### TASK ITEM
The lines in the listing below are to be given again exactly, starting at the line holding "ATOM 183 O O" and ending at the line holding "ATOM 199 C C". Do not include pictures.

*** AVAILABLE RECORDS ***

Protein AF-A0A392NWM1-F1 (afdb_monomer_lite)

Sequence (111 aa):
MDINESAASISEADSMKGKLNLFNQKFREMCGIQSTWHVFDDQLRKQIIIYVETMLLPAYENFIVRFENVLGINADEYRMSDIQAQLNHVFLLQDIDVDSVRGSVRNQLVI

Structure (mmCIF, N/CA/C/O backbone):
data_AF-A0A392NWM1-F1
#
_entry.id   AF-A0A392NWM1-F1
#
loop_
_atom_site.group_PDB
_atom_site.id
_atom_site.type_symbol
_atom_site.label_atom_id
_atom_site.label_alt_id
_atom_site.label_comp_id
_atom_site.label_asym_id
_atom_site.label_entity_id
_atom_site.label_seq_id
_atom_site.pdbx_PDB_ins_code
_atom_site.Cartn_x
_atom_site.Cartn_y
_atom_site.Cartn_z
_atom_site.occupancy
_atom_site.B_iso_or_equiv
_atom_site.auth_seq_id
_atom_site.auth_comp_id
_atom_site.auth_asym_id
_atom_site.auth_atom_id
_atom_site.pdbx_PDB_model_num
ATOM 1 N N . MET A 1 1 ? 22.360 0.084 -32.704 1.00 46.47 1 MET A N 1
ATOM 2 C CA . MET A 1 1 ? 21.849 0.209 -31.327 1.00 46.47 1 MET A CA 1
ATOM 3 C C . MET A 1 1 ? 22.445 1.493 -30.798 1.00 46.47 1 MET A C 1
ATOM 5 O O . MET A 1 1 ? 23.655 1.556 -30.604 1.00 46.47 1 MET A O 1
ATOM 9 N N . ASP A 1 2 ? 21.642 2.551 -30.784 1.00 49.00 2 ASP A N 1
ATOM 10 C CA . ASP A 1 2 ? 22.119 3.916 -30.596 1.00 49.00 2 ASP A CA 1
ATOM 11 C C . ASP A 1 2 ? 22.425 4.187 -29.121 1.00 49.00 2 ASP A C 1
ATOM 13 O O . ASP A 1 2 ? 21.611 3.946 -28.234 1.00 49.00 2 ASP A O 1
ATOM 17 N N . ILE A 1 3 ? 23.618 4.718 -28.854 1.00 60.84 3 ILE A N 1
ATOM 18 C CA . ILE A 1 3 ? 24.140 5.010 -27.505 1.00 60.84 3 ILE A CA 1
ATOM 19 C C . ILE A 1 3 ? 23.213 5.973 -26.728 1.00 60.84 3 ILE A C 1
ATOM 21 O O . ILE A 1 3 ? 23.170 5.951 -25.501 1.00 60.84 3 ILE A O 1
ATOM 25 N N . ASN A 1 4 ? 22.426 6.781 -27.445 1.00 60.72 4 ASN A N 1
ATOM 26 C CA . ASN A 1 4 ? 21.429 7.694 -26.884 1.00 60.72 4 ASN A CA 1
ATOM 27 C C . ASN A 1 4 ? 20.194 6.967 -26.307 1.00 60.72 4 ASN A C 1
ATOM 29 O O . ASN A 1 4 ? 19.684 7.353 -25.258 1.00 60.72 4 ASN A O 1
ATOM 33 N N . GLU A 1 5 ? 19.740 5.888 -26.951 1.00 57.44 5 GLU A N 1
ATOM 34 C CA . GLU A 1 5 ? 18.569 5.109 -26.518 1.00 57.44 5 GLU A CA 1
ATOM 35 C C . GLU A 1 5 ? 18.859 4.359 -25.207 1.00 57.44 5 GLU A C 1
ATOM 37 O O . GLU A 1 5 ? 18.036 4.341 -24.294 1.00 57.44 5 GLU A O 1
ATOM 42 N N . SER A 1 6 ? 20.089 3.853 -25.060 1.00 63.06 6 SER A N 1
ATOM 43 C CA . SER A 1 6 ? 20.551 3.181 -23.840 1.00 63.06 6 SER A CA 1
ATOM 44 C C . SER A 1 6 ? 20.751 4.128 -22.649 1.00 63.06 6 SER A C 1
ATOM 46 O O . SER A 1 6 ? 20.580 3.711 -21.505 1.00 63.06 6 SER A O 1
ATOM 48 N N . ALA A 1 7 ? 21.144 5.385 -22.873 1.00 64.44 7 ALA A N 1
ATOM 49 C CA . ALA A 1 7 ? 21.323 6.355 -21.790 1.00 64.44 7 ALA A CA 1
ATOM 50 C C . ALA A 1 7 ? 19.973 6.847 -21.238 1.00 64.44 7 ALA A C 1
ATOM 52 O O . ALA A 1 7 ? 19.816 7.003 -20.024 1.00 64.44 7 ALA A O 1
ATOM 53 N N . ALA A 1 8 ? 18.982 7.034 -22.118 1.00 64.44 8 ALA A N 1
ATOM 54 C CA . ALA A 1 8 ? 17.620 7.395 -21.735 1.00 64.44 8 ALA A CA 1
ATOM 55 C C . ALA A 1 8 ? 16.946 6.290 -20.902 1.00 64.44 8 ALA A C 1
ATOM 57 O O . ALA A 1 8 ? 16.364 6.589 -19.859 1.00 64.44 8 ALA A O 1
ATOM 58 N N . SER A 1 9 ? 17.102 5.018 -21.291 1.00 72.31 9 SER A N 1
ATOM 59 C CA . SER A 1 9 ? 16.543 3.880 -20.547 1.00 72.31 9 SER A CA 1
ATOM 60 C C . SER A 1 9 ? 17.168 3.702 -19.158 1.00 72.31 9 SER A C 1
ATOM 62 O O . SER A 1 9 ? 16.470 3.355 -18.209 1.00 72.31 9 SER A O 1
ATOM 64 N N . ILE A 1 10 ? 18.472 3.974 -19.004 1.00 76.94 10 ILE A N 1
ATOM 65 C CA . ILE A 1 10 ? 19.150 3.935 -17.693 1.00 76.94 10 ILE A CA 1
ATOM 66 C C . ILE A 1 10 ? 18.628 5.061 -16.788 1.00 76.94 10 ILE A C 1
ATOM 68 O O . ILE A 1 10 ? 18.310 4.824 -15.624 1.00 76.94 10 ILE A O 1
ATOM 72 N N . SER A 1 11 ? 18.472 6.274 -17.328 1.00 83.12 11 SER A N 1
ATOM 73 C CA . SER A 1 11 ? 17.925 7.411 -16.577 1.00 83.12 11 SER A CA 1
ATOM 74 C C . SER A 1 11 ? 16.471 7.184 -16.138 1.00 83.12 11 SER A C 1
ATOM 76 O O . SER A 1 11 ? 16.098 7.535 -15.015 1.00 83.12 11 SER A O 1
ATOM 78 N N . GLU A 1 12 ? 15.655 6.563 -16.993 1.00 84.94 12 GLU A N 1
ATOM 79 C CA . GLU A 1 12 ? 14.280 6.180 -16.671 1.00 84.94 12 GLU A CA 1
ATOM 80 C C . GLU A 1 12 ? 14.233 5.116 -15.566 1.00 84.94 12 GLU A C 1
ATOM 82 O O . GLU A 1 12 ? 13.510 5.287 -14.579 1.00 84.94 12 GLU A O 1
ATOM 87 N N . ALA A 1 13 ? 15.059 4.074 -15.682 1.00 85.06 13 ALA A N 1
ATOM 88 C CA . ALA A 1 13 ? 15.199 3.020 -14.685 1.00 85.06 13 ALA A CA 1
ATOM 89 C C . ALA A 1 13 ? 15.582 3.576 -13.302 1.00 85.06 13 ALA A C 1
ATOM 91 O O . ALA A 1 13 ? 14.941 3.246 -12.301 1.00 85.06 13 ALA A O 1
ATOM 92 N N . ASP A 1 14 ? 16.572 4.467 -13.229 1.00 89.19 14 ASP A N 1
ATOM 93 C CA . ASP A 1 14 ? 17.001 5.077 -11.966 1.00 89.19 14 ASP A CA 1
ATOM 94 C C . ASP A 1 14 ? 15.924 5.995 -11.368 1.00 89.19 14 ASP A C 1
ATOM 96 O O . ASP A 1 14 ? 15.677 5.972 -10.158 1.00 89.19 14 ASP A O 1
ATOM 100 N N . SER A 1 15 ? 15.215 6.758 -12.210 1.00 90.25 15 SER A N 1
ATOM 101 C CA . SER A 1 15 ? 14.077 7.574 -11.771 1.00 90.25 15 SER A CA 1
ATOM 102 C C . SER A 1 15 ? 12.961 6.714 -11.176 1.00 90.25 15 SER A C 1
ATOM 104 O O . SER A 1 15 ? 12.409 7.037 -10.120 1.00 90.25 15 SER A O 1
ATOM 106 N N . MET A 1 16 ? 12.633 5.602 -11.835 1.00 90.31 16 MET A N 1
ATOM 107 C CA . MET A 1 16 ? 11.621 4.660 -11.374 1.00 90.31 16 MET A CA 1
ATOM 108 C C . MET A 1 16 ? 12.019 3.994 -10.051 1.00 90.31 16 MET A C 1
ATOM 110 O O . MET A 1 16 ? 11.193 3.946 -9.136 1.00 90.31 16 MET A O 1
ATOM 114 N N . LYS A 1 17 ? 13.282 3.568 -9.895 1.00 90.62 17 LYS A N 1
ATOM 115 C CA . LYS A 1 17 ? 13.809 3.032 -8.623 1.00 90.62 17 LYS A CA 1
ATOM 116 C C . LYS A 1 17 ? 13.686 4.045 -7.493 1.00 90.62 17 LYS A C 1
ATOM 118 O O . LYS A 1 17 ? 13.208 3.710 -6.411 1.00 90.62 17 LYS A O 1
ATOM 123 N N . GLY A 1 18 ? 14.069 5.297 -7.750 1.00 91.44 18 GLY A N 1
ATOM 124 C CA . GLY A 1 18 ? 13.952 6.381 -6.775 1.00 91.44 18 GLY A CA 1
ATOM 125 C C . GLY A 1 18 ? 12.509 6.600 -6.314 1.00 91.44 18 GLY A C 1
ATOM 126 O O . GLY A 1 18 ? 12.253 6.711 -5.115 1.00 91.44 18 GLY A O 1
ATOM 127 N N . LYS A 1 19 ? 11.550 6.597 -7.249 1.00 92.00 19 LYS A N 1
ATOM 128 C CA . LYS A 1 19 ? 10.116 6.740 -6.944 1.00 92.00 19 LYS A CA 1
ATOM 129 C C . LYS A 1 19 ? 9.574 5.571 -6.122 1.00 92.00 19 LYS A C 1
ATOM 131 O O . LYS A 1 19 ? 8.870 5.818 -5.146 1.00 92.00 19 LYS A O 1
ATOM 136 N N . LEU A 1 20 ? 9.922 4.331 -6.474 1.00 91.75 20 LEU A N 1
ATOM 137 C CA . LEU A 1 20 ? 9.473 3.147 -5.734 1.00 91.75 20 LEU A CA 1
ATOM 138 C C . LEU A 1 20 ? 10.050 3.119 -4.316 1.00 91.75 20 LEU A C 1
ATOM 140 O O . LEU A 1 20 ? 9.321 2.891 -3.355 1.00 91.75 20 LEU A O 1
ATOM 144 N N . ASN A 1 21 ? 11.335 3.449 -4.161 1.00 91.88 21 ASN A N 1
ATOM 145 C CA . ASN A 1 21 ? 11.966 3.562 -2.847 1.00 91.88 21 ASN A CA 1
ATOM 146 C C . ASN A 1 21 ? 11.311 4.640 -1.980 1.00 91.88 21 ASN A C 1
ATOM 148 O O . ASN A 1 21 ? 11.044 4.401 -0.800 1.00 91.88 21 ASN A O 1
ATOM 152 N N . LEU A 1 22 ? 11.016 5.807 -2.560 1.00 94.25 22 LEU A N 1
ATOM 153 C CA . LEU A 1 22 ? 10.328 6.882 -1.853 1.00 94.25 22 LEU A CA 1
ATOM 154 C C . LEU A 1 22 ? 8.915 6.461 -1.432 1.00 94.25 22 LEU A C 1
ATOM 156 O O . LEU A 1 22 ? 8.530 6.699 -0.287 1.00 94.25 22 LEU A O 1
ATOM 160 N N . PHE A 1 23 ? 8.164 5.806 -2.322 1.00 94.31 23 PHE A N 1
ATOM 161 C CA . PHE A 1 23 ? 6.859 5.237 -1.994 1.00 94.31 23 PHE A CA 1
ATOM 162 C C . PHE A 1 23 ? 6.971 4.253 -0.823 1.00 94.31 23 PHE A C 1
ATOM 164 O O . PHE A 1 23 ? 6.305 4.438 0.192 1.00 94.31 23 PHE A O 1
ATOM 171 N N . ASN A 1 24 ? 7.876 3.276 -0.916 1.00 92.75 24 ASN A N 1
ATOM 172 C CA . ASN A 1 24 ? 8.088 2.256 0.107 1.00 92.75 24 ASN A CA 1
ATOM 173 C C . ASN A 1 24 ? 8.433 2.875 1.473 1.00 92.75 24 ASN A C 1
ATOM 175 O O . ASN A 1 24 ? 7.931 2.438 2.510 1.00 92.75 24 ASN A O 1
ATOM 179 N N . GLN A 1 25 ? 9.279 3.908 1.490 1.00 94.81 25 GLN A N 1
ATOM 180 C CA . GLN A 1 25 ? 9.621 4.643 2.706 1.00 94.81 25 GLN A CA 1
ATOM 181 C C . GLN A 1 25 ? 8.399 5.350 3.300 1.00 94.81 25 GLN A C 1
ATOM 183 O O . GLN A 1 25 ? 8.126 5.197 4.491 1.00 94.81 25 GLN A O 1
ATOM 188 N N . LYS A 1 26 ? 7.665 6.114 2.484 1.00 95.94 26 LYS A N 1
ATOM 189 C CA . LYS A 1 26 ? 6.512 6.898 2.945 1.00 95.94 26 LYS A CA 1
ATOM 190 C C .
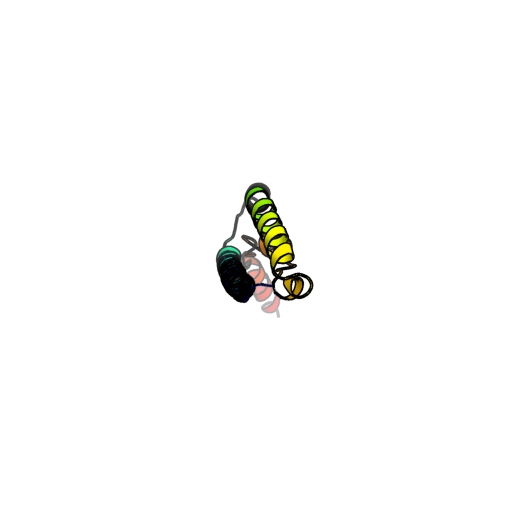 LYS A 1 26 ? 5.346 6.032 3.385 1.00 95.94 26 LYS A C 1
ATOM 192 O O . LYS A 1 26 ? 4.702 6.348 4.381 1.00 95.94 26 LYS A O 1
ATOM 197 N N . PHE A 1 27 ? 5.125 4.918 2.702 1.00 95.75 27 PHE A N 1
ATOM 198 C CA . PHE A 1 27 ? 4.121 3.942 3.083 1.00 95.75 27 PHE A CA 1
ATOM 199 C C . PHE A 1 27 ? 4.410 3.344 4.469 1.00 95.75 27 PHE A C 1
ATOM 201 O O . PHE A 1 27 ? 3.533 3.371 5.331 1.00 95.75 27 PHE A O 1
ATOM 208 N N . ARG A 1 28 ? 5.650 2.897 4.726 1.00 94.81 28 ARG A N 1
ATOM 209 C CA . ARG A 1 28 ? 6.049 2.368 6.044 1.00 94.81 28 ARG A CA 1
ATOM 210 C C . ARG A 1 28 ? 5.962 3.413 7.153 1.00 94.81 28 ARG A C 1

*** End of AVAILABLE RECORDS ***
*** AVAILABLE RECORDS ***

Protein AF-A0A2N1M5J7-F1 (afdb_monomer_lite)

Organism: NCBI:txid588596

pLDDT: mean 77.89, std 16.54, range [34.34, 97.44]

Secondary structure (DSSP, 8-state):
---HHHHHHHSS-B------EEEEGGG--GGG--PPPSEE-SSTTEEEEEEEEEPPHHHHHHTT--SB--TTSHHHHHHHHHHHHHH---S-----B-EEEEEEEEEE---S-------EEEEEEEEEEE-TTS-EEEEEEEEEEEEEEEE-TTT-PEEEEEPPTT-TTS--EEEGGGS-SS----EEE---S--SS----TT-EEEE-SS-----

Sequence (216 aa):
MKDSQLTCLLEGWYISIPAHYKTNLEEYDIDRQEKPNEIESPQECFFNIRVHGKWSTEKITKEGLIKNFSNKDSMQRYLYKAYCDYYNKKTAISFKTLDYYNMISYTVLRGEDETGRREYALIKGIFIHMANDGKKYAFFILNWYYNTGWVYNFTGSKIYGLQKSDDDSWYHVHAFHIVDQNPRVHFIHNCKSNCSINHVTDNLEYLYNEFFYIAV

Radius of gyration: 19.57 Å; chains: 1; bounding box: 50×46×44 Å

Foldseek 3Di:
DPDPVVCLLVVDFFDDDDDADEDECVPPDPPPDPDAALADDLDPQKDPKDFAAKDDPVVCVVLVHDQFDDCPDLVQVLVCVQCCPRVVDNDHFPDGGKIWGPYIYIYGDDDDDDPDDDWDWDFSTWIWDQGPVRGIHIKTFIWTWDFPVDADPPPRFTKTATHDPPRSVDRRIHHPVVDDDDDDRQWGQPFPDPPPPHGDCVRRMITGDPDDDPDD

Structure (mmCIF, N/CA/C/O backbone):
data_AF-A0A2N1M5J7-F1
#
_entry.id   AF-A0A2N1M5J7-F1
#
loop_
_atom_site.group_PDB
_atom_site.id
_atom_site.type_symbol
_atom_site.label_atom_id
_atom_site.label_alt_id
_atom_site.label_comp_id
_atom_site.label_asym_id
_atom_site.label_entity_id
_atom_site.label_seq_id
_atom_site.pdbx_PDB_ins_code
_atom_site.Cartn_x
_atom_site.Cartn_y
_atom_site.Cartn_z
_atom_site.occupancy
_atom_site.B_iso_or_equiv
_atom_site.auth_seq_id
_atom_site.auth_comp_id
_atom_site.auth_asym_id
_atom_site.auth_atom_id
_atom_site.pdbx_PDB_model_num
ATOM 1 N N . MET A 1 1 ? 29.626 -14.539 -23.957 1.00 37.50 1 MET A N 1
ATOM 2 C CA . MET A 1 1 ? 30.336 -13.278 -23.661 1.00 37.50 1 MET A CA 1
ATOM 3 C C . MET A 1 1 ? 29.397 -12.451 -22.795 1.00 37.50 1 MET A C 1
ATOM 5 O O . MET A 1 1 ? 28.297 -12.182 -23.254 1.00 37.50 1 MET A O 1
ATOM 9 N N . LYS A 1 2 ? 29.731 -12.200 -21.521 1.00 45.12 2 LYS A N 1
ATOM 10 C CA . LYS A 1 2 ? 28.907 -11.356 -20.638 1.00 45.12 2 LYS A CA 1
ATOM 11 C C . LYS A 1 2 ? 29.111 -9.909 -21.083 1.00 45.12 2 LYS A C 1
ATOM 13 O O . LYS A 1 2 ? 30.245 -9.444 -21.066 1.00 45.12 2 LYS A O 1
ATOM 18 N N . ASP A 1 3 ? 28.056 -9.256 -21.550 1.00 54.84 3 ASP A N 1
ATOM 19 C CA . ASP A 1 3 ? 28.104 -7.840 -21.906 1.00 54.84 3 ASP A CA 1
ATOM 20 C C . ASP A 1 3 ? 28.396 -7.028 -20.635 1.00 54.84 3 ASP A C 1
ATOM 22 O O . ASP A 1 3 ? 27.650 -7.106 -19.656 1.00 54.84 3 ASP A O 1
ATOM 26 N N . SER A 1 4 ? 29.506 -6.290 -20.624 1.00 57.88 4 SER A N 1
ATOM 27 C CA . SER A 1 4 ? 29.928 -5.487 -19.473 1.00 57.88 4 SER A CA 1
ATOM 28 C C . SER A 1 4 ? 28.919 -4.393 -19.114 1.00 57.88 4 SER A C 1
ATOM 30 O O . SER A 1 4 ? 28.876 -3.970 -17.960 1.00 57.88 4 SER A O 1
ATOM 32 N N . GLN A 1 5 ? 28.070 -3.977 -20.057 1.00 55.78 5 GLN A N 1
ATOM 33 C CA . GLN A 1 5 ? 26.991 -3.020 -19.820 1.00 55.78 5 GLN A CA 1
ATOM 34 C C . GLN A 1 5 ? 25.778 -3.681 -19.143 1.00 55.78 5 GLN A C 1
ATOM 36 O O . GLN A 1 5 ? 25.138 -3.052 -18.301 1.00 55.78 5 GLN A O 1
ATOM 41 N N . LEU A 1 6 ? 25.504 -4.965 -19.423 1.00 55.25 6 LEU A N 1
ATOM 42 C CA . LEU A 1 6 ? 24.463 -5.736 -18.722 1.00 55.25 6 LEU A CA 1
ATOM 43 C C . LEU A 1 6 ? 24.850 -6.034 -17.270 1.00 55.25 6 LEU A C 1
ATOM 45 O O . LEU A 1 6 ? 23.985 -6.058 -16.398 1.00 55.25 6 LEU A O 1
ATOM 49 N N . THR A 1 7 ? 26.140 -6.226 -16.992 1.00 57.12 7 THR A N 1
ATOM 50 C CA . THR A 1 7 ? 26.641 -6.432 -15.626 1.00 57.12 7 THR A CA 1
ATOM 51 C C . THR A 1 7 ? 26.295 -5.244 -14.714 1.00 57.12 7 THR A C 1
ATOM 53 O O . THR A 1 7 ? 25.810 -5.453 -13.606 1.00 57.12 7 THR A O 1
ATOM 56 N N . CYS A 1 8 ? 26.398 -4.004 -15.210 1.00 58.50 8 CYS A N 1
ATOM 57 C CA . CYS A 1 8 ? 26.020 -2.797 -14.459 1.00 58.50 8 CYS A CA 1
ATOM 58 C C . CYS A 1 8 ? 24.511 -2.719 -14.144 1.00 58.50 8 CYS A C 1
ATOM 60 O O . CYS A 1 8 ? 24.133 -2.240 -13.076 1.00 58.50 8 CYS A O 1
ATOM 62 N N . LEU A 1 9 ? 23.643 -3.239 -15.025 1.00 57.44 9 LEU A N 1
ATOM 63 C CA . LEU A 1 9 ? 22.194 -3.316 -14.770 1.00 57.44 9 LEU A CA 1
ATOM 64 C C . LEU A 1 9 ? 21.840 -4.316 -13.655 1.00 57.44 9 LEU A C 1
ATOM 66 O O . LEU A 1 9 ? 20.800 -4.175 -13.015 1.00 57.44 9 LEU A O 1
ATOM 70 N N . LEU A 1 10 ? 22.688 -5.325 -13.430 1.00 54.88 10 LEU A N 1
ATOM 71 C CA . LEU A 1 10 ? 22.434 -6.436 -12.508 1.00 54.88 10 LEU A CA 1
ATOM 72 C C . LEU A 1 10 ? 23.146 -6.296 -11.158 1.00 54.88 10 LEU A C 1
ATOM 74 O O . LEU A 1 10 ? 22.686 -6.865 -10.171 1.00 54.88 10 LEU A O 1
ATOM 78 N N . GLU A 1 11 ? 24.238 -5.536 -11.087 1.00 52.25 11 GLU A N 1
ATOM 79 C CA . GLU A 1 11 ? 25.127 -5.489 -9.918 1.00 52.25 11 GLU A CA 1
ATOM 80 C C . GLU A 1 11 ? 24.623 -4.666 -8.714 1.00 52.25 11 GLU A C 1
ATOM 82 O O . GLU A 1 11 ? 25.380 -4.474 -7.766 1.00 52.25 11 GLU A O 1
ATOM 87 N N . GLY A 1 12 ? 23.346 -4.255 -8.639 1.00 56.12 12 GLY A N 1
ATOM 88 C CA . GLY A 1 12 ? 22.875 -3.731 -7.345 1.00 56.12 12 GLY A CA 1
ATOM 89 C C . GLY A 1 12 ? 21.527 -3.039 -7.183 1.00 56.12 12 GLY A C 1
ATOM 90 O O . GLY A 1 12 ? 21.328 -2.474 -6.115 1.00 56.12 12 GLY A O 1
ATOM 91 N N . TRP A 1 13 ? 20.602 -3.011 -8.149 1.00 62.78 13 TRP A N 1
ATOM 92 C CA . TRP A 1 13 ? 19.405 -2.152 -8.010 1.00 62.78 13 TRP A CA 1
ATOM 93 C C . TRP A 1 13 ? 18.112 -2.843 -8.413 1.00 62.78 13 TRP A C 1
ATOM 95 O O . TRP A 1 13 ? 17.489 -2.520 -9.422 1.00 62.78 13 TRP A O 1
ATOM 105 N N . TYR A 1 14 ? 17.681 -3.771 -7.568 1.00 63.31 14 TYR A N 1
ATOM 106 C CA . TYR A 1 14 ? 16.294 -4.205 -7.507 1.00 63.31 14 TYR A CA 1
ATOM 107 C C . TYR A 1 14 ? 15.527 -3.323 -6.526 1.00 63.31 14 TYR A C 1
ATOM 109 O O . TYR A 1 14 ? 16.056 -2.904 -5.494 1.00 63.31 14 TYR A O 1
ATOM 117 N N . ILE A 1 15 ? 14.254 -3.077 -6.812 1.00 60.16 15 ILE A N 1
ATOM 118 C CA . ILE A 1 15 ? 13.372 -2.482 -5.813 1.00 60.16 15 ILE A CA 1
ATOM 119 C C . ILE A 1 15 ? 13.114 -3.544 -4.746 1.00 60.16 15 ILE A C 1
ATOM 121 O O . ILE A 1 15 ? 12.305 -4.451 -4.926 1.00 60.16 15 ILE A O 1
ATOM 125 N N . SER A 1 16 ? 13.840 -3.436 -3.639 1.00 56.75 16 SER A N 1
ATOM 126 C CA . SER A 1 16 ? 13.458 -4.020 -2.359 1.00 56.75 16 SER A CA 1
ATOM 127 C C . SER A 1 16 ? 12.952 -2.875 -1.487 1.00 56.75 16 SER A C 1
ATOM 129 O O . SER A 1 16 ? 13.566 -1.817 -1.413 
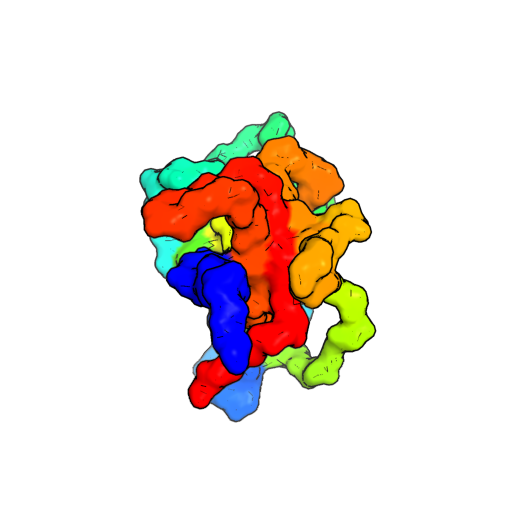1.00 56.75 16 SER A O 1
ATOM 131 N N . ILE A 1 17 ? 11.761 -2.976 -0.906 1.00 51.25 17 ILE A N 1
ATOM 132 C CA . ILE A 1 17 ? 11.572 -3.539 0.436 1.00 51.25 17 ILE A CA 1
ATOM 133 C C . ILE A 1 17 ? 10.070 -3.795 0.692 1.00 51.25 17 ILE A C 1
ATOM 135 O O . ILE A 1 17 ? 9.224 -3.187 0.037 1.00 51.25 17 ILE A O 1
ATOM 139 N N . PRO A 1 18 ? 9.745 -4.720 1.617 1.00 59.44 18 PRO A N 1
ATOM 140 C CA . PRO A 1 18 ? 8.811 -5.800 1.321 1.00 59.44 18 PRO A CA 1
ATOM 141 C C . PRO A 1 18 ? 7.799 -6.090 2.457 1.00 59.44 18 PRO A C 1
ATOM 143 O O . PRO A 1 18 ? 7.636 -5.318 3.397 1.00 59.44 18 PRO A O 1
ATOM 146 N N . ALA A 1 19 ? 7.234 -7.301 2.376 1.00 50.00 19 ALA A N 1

*** End of AVAILABLE RECORDS ***

### WORKED SOLUTION
ATOM 183 O O . GLN A 1 25 ? 8.126 5.197 4.491 1.00 94.81 25 GLN A O 1
ATOM 188 N N . LYS A 1 26 ? 7.665 6.114 2.484 1.00 95.94 26 LYS A N 1
ATOM 189 C CA . LYS A 1 26 ? 6.512 6.898 2.945 1.00 95.94 26 LYS A CA 1
ATOM 190 C C .
 LYS A 1 26 ? 5.346 6.032 3.385 1.00 95.94 26 LYS A C 1
ATOM 192 O O . LYS A 1 26 ? 4.702 6.348 4.381 1.00 95.94 26 LYS A O 1
ATOM 197 N N . PHE A 1 27 ? 5.125 4.918 2.702 1.00 95.75 27 PHE A N 1
ATOM 198 C CA . PHE A 1 27 ? 4.121 3.942 3.083 1.00 95.75 27 PHE A CA 1
ATOM 199 C C . PHE A 1 27 ? 4.410 3.344 4.469 1.00 95.75 27 PHE A C 1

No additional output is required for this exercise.